Two simple changes in its outer envelope protein could render the AIDS virus vulnerable to attack by the immune system, according to research from Kenya and the Fred Hutchinson Cancer Research Center published in PLoS Medicine.
The results could provide important clues for designing an effective AIDS vaccine, which is badly needed to decrease the number of new HIV infections, now estimated at about 2.5 million per year worldwide.
Although most people infected with HIV produce antibodies against the virus within several weeks following infection, these antibodies rarely prevent the infection from progressing to symptomatic AIDS.
While studying a group of women at risk of HIV in Mombasa, Julie Overbaugh and colleagues noticed that one woman carried an AIDS virus that was easily inactivated by antibodies. They initially described this case in 2007 in the Journal AIDS.

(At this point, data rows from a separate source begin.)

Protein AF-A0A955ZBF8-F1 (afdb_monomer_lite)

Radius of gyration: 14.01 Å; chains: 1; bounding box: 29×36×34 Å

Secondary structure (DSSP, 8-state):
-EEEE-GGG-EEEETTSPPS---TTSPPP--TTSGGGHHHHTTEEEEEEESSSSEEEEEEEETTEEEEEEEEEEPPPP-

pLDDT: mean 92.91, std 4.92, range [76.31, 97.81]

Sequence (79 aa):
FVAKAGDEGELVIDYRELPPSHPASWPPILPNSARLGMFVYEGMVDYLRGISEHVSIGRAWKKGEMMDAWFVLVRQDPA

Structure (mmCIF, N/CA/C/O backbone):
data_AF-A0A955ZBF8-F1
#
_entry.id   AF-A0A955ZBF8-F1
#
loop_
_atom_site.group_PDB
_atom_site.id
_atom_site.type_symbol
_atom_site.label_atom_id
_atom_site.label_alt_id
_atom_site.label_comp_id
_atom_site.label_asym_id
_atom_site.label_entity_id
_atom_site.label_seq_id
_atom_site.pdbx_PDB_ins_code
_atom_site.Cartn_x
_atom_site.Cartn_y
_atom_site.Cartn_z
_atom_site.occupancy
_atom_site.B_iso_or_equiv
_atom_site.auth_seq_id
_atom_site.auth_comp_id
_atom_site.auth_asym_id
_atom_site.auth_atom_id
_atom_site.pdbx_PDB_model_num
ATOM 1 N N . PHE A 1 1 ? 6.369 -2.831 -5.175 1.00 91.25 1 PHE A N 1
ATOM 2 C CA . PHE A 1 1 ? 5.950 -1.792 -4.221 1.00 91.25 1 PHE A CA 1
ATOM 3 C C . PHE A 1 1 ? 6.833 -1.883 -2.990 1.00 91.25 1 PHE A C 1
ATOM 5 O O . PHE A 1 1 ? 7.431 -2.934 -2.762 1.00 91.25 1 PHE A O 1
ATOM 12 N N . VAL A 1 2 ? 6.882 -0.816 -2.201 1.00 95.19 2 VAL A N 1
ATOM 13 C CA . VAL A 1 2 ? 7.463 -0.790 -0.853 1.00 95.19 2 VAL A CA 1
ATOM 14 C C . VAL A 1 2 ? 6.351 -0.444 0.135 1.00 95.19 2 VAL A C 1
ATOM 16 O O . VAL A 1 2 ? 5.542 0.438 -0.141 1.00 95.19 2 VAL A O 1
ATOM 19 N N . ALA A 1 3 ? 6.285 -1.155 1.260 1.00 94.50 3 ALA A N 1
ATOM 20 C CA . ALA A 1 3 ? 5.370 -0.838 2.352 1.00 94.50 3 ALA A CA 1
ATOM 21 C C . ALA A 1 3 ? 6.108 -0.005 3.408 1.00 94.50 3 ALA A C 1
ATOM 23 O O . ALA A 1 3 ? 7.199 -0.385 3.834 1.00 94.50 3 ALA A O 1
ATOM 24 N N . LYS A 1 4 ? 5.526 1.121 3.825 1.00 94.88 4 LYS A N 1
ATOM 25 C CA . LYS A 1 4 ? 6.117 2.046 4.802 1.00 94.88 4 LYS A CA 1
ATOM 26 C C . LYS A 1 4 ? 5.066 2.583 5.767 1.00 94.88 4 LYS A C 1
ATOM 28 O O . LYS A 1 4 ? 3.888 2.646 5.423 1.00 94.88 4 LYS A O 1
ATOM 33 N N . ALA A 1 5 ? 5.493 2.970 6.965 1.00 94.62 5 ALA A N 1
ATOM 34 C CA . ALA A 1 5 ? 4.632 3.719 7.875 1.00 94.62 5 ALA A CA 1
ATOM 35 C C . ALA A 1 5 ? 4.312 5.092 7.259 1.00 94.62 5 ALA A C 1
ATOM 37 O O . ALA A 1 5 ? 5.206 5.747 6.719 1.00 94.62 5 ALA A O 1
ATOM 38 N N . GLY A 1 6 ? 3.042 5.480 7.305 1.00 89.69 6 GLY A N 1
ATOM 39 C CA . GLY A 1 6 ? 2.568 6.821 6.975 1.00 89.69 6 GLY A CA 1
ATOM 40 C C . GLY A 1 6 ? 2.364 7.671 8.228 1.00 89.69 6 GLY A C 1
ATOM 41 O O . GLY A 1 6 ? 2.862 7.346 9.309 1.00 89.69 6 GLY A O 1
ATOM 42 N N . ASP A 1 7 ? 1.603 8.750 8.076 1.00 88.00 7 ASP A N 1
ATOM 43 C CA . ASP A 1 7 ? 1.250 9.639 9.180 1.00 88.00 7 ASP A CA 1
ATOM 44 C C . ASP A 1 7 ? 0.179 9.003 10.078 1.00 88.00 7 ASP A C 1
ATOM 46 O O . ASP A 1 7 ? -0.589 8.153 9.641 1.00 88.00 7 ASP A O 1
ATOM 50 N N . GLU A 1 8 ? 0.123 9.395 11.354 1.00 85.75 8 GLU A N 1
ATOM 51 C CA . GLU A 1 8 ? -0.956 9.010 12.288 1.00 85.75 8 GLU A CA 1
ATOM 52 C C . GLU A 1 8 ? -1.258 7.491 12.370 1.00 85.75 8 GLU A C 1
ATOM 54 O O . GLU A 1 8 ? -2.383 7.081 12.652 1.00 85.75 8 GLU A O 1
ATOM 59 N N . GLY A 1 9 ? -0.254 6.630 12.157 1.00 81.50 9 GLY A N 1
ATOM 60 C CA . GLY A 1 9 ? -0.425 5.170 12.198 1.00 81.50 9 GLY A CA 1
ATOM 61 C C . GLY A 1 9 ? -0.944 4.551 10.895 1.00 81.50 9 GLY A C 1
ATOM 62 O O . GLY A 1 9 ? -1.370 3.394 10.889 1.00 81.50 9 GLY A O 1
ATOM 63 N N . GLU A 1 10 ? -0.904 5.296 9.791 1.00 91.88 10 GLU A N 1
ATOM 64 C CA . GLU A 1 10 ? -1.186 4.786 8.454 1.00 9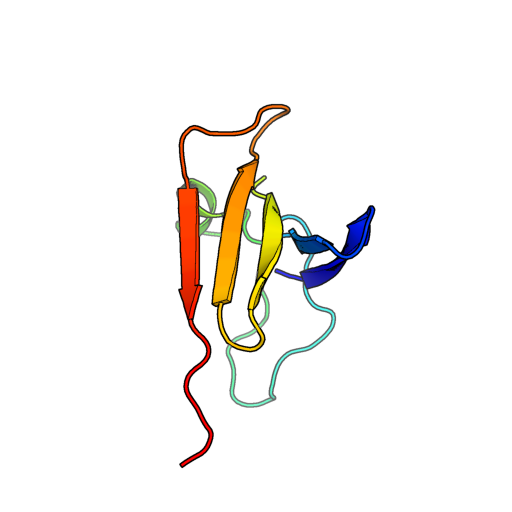1.88 10 GLU A CA 1
ATOM 65 C C . GLU A 1 10 ? -0.128 3.784 7.972 1.00 91.88 10 GLU A C 1
ATOM 67 O O . GLU A 1 10 ? 1.042 3.804 8.366 1.00 91.88 10 GLU A O 1
ATOM 72 N N . LEU A 1 11 ? -0.546 2.924 7.048 1.00 95.25 11 LEU A N 1
ATOM 73 C CA . LEU A 1 11 ? 0.328 2.088 6.237 1.00 95.25 11 LEU A CA 1
ATOM 74 C C . LEU A 1 11 ? 0.234 2.562 4.789 1.00 95.25 11 LEU A C 1
ATOM 76 O O . LEU A 1 11 ? -0.856 2.664 4.233 1.00 95.25 11 LEU A O 1
ATOM 80 N N . VAL A 1 12 ? 1.377 2.803 4.162 1.00 96.88 12 VAL A N 1
ATOM 81 C CA . VAL A 1 12 ? 1.458 3.256 2.776 1.00 96.88 12 VAL A CA 1
ATOM 82 C C . VAL A 1 12 ? 2.085 2.166 1.924 1.00 96.88 12 VAL A C 1
ATOM 84 O O . VAL A 1 12 ? 3.197 1.714 2.205 1.00 96.88 12 VAL A O 1
ATOM 87 N N . ILE A 1 13 ? 1.388 1.764 0.864 1.00 96.38 13 ILE A N 1
ATOM 88 C CA . ILE A 1 13 ? 1.912 0.868 -0.168 1.00 96.38 13 ILE A CA 1
ATOM 89 C C . ILE A 1 13 ? 2.297 1.730 -1.369 1.00 96.38 13 ILE A C 1
ATOM 91 O O . ILE A 1 13 ? 1.443 2.195 -2.123 1.00 96.38 13 ILE A O 1
ATOM 95 N N . ASP A 1 14 ? 3.596 1.970 -1.538 1.00 95.81 14 ASP A N 1
ATOM 96 C CA . ASP A 1 14 ? 4.122 2.833 -2.593 1.00 95.81 14 ASP A CA 1
ATOM 97 C C . ASP A 1 14 ? 4.548 2.006 -3.811 1.00 95.81 14 ASP A C 1
ATOM 99 O O . ASP A 1 14 ? 5.540 1.267 -3.782 1.00 95.81 14 ASP A O 1
ATOM 103 N N . TYR A 1 15 ? 3.790 2.112 -4.903 1.00 94.81 15 TYR A N 1
ATOM 104 C CA . TYR A 1 15 ? 4.097 1.421 -6.157 1.00 94.81 15 TYR A CA 1
ATOM 105 C C . TYR A 1 15 ? 5.145 2.163 -6.990 1.00 94.81 15 TYR A C 1
ATOM 107 O O . TYR A 1 15 ? 5.614 1.616 -7.987 1.00 94.81 15 TYR A O 1
ATOM 115 N N . ARG A 1 16 ? 5.545 3.373 -6.594 1.00 93.62 16 ARG A N 1
ATOM 116 C CA . ARG A 1 16 ? 6.568 4.168 -7.289 1.00 93.62 16 ARG A CA 1
ATOM 117 C C . ARG A 1 16 ? 7.982 3.755 -6.887 1.00 93.62 16 ARG A C 1
ATOM 119 O O . ARG A 1 16 ? 8.939 4.079 -7.582 1.00 93.62 16 ARG A O 1
ATOM 126 N N . GLU A 1 17 ? 8.109 3.034 -5.777 1.00 94.38 17 GLU A N 1
ATOM 127 C CA . GLU A 1 17 ? 9.383 2.576 -5.237 1.00 94.38 17 GLU A CA 1
ATOM 128 C C . GLU A 1 17 ? 9.660 1.107 -5.585 1.00 94.38 17 GLU A C 1
ATOM 130 O O . GLU A 1 17 ? 8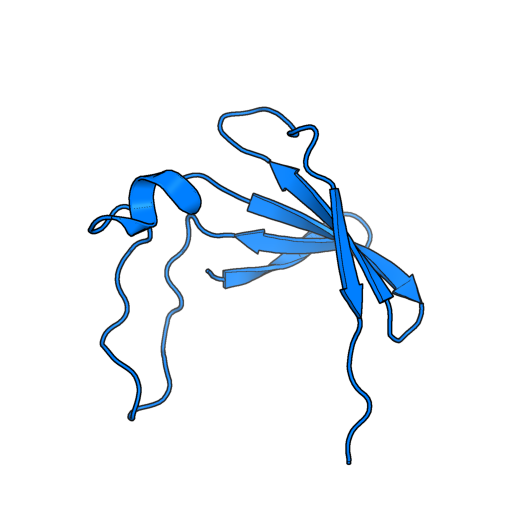.768 0.243 -5.570 1.00 94.38 17 GLU A O 1
ATOM 135 N N . LEU A 1 18 ? 10.931 0.819 -5.878 1.00 94.06 18 LEU A N 1
ATOM 136 C CA . LEU A 1 18 ? 11.404 -0.541 -6.102 1.00 94.06 18 LEU A CA 1
ATOM 137 C C . LEU A 1 18 ? 11.829 -1.145 -4.763 1.00 94.06 18 LEU A C 1
ATOM 139 O O . LEU A 1 18 ? 12.623 -0.529 -4.050 1.00 94.06 18 LEU A O 1
ATOM 143 N N . PRO A 1 19 ? 11.348 -2.352 -4.420 1.00 93.69 19 PRO A N 1
ATOM 144 C CA . PRO A 1 19 ? 11.851 -3.042 -3.247 1.00 93.69 19 PRO A CA 1
ATOM 145 C C . PRO A 1 19 ? 13.353 -3.331 -3.406 1.00 93.69 19 PRO A C 1
ATOM 147 O O . PRO A 1 19 ? 13.818 -3.572 -4.521 1.00 93.69 19 PRO A O 1
ATOM 150 N N . PRO A 1 20 ? 14.127 -3.324 -2.309 1.00 93.00 20 PRO A N 1
ATOM 151 C CA . PRO A 1 20 ? 15.577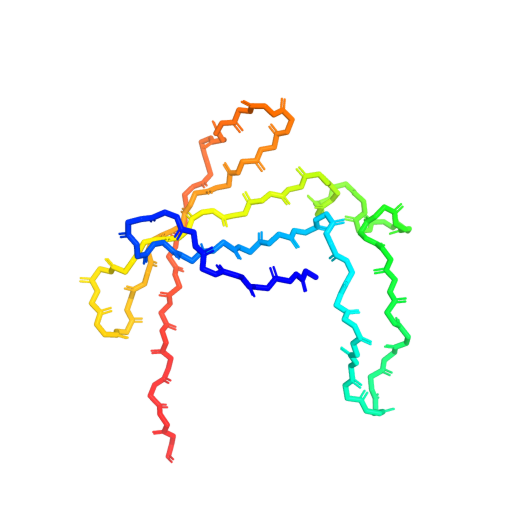 -3.510 -2.372 1.00 93.00 20 PRO A CA 1
ATOM 152 C C . PRO A 1 20 ? 15.982 -4.966 -2.641 1.00 93.00 20 PRO A C 1
ATOM 154 O O . PRO A 1 20 ? 17.112 -5.230 -3.044 1.00 93.00 20 PRO A O 1
ATOM 157 N N . SER A 1 21 ? 15.085 -5.923 -2.395 1.00 94.25 21 SER A N 1
ATOM 158 C CA . SER A 1 21 ? 15.342 -7.349 -2.573 1.00 94.25 21 SER A CA 1
ATOM 159 C C . SER A 1 21 ? 14.048 -8.130 -2.791 1.00 94.25 21 SER A C 1
ATOM 161 O O . SER A 1 21 ? 12.944 -7.649 -2.526 1.00 94.25 21 SER A O 1
ATOM 163 N N . HIS A 1 22 ? 14.196 -9.349 -3.303 1.00 94.31 22 HIS A N 1
ATOM 164 C CA . HIS A 1 22 ? 13.127 -10.330 -3.434 1.00 94.31 22 HIS A CA 1
ATOM 165 C C . HIS A 1 22 ? 13.661 -11.719 -3.054 1.00 94.31 22 HIS A C 1
ATOM 167 O O . HIS A 1 22 ? 14.877 -11.934 -3.090 1.00 94.31 22 HIS A O 1
ATOM 173 N N . PRO A 1 23 ? 12.790 -12.681 -2.701 1.00 96.12 23 PRO A N 1
ATOM 174 C CA . PRO A 1 23 ? 13.198 -14.068 -2.508 1.00 96.12 23 PRO A CA 1
ATOM 175 C C . PRO A 1 23 ? 13.936 -14.615 -3.732 1.00 96.12 23 PRO A C 1
ATOM 177 O O . PRO A 1 23 ? 13.534 -14.353 -4.865 1.00 96.12 23 PRO A O 1
ATOM 180 N N . ALA A 1 24 ? 14.974 -15.424 -3.514 1.00 95.50 24 ALA A N 1
ATOM 181 C CA . ALA A 1 24 ? 15.847 -15.905 -4.589 1.00 95.50 24 ALA A CA 1
ATOM 182 C C . ALA A 1 24 ? 15.115 -16.690 -5.697 1.00 95.50 24 ALA A C 1
ATOM 184 O O . ALA A 1 24 ? 15.567 -16.713 -6.835 1.00 95.50 24 ALA A O 1
ATOM 185 N N . SER A 1 25 ? 13.984 -17.325 -5.376 1.00 97.38 25 SER A N 1
ATOM 186 C CA . SER A 1 25 ? 13.165 -18.078 -6.334 1.00 97.38 25 SER A CA 1
ATOM 187 C C . SER A 1 25 ? 12.260 -17.205 -7.210 1.00 97.38 25 SER A C 1
ATOM 189 O O . SER A 1 25 ? 11.649 -17.717 -8.146 1.00 97.38 25 SER A O 1
ATOM 191 N N . TRP A 1 26 ? 12.120 -15.914 -6.903 1.00 94.50 26 TRP A N 1
ATOM 192 C CA . TRP A 1 26 ? 11.225 -15.021 -7.634 1.00 94.50 26 TRP A CA 1
ATOM 193 C C . TRP A 1 26 ? 11.900 -14.442 -8.881 1.00 94.50 26 TRP A C 1
ATOM 195 O O . TRP A 1 26 ? 13.129 -14.350 -8.938 1.00 94.50 26 TRP A O 1
ATOM 205 N N . PRO A 1 27 ? 11.114 -14.016 -9.885 1.00 92.81 27 PRO A N 1
ATOM 206 C CA . PRO A 1 27 ? 11.647 -13.264 -11.010 1.00 92.81 27 PRO A CA 1
ATOM 207 C C . PRO A 1 27 ? 12.363 -11.980 -10.559 1.00 92.81 27 PRO A C 1
ATOM 209 O O . PRO A 1 27 ? 12.028 -11.439 -9.501 1.00 92.81 27 PRO A O 1
ATOM 212 N N . PRO A 1 28 ? 13.281 -11.442 -11.386 1.00 93.31 28 PRO A N 1
ATOM 213 C CA . PRO A 1 28 ? 13.915 -10.158 -11.116 1.00 93.31 28 PRO A CA 1
ATOM 214 C C . PRO A 1 28 ? 12.889 -9.048 -10.876 1.00 93.31 28 PRO A C 1
ATOM 216 O O . PRO A 1 28 ? 11.865 -8.977 -11.563 1.00 93.31 28 PRO A O 1
ATOM 219 N N . ILE A 1 29 ? 13.196 -8.149 -9.941 1.00 93.19 29 ILE A N 1
ATOM 220 C CA . ILE A 1 29 ? 12.381 -6.955 -9.694 1.00 93.19 29 ILE A CA 1
ATOM 221 C C . ILE A 1 29 ? 12.386 -6.073 -10.938 1.00 93.19 29 ILE A C 1
ATOM 223 O O . ILE A 1 29 ? 13.435 -5.764 -11.504 1.00 93.19 29 ILE A O 1
ATOM 227 N N . LEU A 1 30 ? 11.195 -5.629 -11.329 1.00 92.50 30 LEU A N 1
ATOM 228 C CA . LEU A 1 30 ? 10.997 -4.647 -12.384 1.00 92.50 30 LEU A CA 1
ATOM 229 C C . LEU A 1 30 ? 10.276 -3.421 -11.811 1.00 92.50 30 LEU A C 1
ATOM 231 O O . LEU A 1 30 ? 9.435 -3.581 -10.921 1.00 92.50 30 LEU A O 1
ATOM 235 N N . PRO A 1 31 ? 10.576 -2.207 -12.309 1.00 91.75 31 PRO A N 1
ATOM 236 C CA . PRO A 1 31 ? 9.791 -1.028 -11.969 1.00 91.75 31 PRO A CA 1
ATOM 237 C C . PRO A 1 31 ? 8.352 -1.205 -12.470 1.00 91.75 31 PRO A C 1
ATOM 239 O O . PRO A 1 31 ? 8.123 -1.844 -13.499 1.00 91.75 31 PRO A O 1
ATOM 242 N N . ASN A 1 32 ? 7.380 -0.596 -11.790 1.00 90.25 32 ASN A N 1
ATOM 243 C CA . ASN A 1 32 ? 5.982 -0.649 -12.232 1.00 90.25 32 ASN A CA 1
ATOM 244 C C . ASN A 1 32 ? 5.737 0.104 -13.548 1.00 90.25 32 ASN A C 1
ATOM 246 O O . ASN A 1 32 ? 4.749 -0.172 -14.220 1.00 90.25 32 ASN A O 1
ATOM 250 N N . SER A 1 33 ? 6.679 0.944 -13.981 1.00 87.50 33 SER A N 1
ATOM 251 C CA . SER A 1 33 ? 6.713 1.544 -15.315 1.00 87.50 33 SER A CA 1
ATOM 252 C C . SER A 1 33 ? 7.107 0.557 -16.419 1.00 87.50 33 SER A C 1
ATOM 254 O O . SER A 1 33 ? 7.052 0.896 -17.596 1.00 87.50 33 SER A O 1
ATOM 256 N N . ALA A 1 34 ? 7.514 -0.671 -16.094 1.00 87.50 34 ALA A N 1
ATOM 257 C CA . ALA A 1 34 ? 7.859 -1.666 -17.097 1.00 87.50 34 ALA A CA 1
ATOM 258 C C . ALA A 1 34 ? 6.634 -2.464 -17.568 1.00 87.50 34 ALA A C 1
ATOM 260 O O . ALA A 1 34 ? 5.766 -2.864 -16.790 1.00 87.50 34 ALA A O 1
ATOM 261 N N . ARG A 1 35 ? 6.655 -2.829 -18.856 1.00 87.06 35 ARG A N 1
ATOM 262 C CA . ARG A 1 35 ? 5.701 -3.762 -19.484 1.00 87.06 35 ARG A CA 1
ATOM 263 C C . ARG A 1 35 ? 4.241 -3.296 -19.333 1.00 87.06 35 ARG A C 1
ATOM 265 O O . ARG A 1 35 ? 3.953 -2.116 -19.176 1.00 87.06 35 ARG A O 1
ATOM 272 N N . LEU A 1 36 ? 3.305 -4.241 -19.427 1.00 85.25 36 LEU A N 1
ATOM 273 C CA . LEU A 1 36 ? 1.864 -3.984 -19.351 1.00 85.25 36 LEU A CA 1
ATOM 274 C C . LEU A 1 36 ? 1.391 -3.579 -17.944 1.00 85.25 36 LEU A C 1
ATOM 276 O O . LEU A 1 36 ? 0.325 -2.984 -17.816 1.00 85.25 36 LEU A O 1
ATOM 280 N N . GLY A 1 37 ? 2.185 -3.857 -16.901 1.00 76.31 37 GLY A N 1
ATOM 281 C CA . GLY A 1 37 ? 1.870 -3.484 -15.516 1.00 76.31 37 GLY A CA 1
ATOM 282 C C . GLY A 1 37 ? 1.774 -1.972 -15.292 1.00 76.31 37 GLY A C 1
ATOM 283 O O . GLY A 1 37 ? 1.082 -1.545 -14.367 1.00 76.31 37 GLY A O 1
ATOM 284 N N . MET A 1 38 ? 2.376 -1.173 -16.183 1.00 83.44 38 MET A N 1
ATOM 285 C CA . MET A 1 38 ? 2.345 0.292 -16.147 1.00 83.44 38 MET A CA 1
ATOM 286 C C . MET A 1 38 ? 0.926 0.859 -16.093 1.00 83.44 38 MET A C 1
ATOM 288 O O . MET A 1 38 ? 0.659 1.776 -15.320 1.00 83.44 38 MET A O 1
ATOM 292 N N . PHE A 1 39 ? -0.017 0.312 -16.861 1.00 81.88 39 PHE A N 1
ATOM 293 C CA . PHE A 1 39 ? -1.379 0.859 -16.901 1.00 81.88 39 PHE A CA 1
ATOM 294 C C . PHE A 1 39 ? -2.111 0.732 -15.563 1.00 81.88 39 PHE A C 1
ATOM 296 O O . PHE A 1 39 ? -2.975 1.552 -15.248 1.00 81.88 39 PHE A O 1
ATOM 303 N N . VAL A 1 40 ? -1.730 -0.263 -14.764 1.00 77.75 40 VAL A N 1
ATOM 304 C CA . VAL A 1 40 ? -2.328 -0.526 -13.460 1.00 77.75 40 VAL A CA 1
ATOM 305 C C . VAL A 1 40 ? -1.548 0.231 -12.389 1.00 77.75 40 VAL A C 1
ATOM 307 O O . VAL A 1 40 ? -2.057 1.203 -11.833 1.00 77.75 40 VAL A O 1
ATOM 310 N N . TYR A 1 41 ? -0.293 -0.149 -12.153 1.00 81.50 41 TYR A N 1
ATOM 311 C CA . TYR A 1 41 ? 0.440 0.193 -10.931 1.00 81.50 41 TYR A CA 1
ATOM 312 C C . TYR A 1 41 ? 1.285 1.463 -11.010 1.00 81.50 41 TYR A C 1
ATOM 314 O O . TYR A 1 41 ? 1.619 2.032 -9.971 1.00 81.50 41 TYR A O 1
ATOM 322 N N . GLU A 1 42 ? 1.643 1.926 -12.208 1.00 88.00 42 GLU A N 1
ATOM 323 C CA . GLU A 1 42 ? 2.551 3.066 -12.329 1.00 88.00 42 GLU A CA 1
ATOM 324 C C . GLU A 1 42 ? 1.940 4.333 -11.725 1.00 88.00 42 GLU A C 1
ATOM 326 O O . GLU A 1 42 ? 0.803 4.707 -12.032 1.00 88.00 42 GLU A O 1
ATOM 331 N N . GLY A 1 43 ? 2.713 5.002 -10.867 1.00 90.50 43 GLY A N 1
ATOM 332 C CA . GLY A 1 43 ? 2.305 6.239 -10.202 1.00 90.50 43 GLY A CA 1
ATOM 333 C C . GLY A 1 43 ? 1.265 6.076 -9.086 1.00 90.50 43 GLY A C 1
ATOM 334 O O . GLY A 1 43 ? 0.761 7.096 -8.615 1.00 90.50 43 GLY A O 1
ATOM 335 N N . MET A 1 44 ? 0.924 4.844 -8.686 1.00 95.50 44 MET A N 1
ATOM 336 C CA . MET A 1 44 ? -0.049 4.586 -7.619 1.00 95.50 44 MET A CA 1
ATOM 337 C C . MET A 1 44 ? 0.581 4.596 -6.224 1.00 95.50 44 MET A C 1
ATOM 339 O O . MET A 1 44 ? 1.722 4.172 -6.030 1.00 95.50 44 MET A O 1
ATOM 343 N N . VAL A 1 45 ? -0.202 5.039 -5.246 1.00 96.88 45 VAL A N 1
ATOM 344 C CA . VAL A 1 45 ? 0.084 4.903 -3.817 1.00 96.88 45 VAL A CA 1
ATOM 345 C C . VAL A 1 45 ? -1.214 4.527 -3.122 1.00 96.88 45 VAL A C 1
ATOM 347 O O . VAL A 1 45 ? -2.207 5.228 -3.293 1.00 96.88 45 VAL A O 1
ATOM 350 N N . ASP A 1 46 ? -1.213 3.463 -2.329 1.00 96.94 46 ASP A N 1
ATOM 351 C CA . ASP A 1 46 ? -2.361 3.149 -1.482 1.00 96.94 46 ASP A CA 1
ATOM 352 C C . ASP A 1 46 ? -2.096 3.625 -0.056 1.00 96.94 46 ASP A C 1
ATOM 354 O O . ASP A 1 46 ? -1.067 3.287 0.535 1.00 96.94 46 ASP A O 1
ATOM 358 N N . TYR A 1 47 ? -3.047 4.373 0.500 1.00 96.81 47 TYR A N 1
ATOM 359 C CA . TYR A 1 47 ? -3.037 4.812 1.894 1.00 96.81 47 TYR A CA 1
ATOM 360 C C . TYR A 1 47 ? -4.030 3.972 2.686 1.00 96.81 47 TYR A C 1
ATOM 362 O O . TYR A 1 47 ? -5.220 3.944 2.359 1.00 96.81 47 TYR A O 1
ATOM 370 N N . LEU A 1 48 ? -3.536 3.256 3.694 1.00 97.44 48 LEU A N 1
ATOM 371 C CA . LEU A 1 48 ? -4.312 2.323 4.498 1.00 97.44 48 LEU A CA 1
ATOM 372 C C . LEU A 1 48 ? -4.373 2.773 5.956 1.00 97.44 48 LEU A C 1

Analyzing this woman’s virus, they found that it contains mutations in four amino acids in the envelope protein, two of which, when introduced into unrelated strains of HIV in the laboratory, conferred sensitivity to inactivation by a number of antibodies produced in people infected with HIV.
The researchers propose that these mutations cause a change in the overall structure of the envelope protein that results in exposure to the immune system of regions that are normally hidden. If further research confirms this idea, vaccines containing envelope proteins that include these mutations might be able to stimulate an antibody response that would protect against infection with HIV.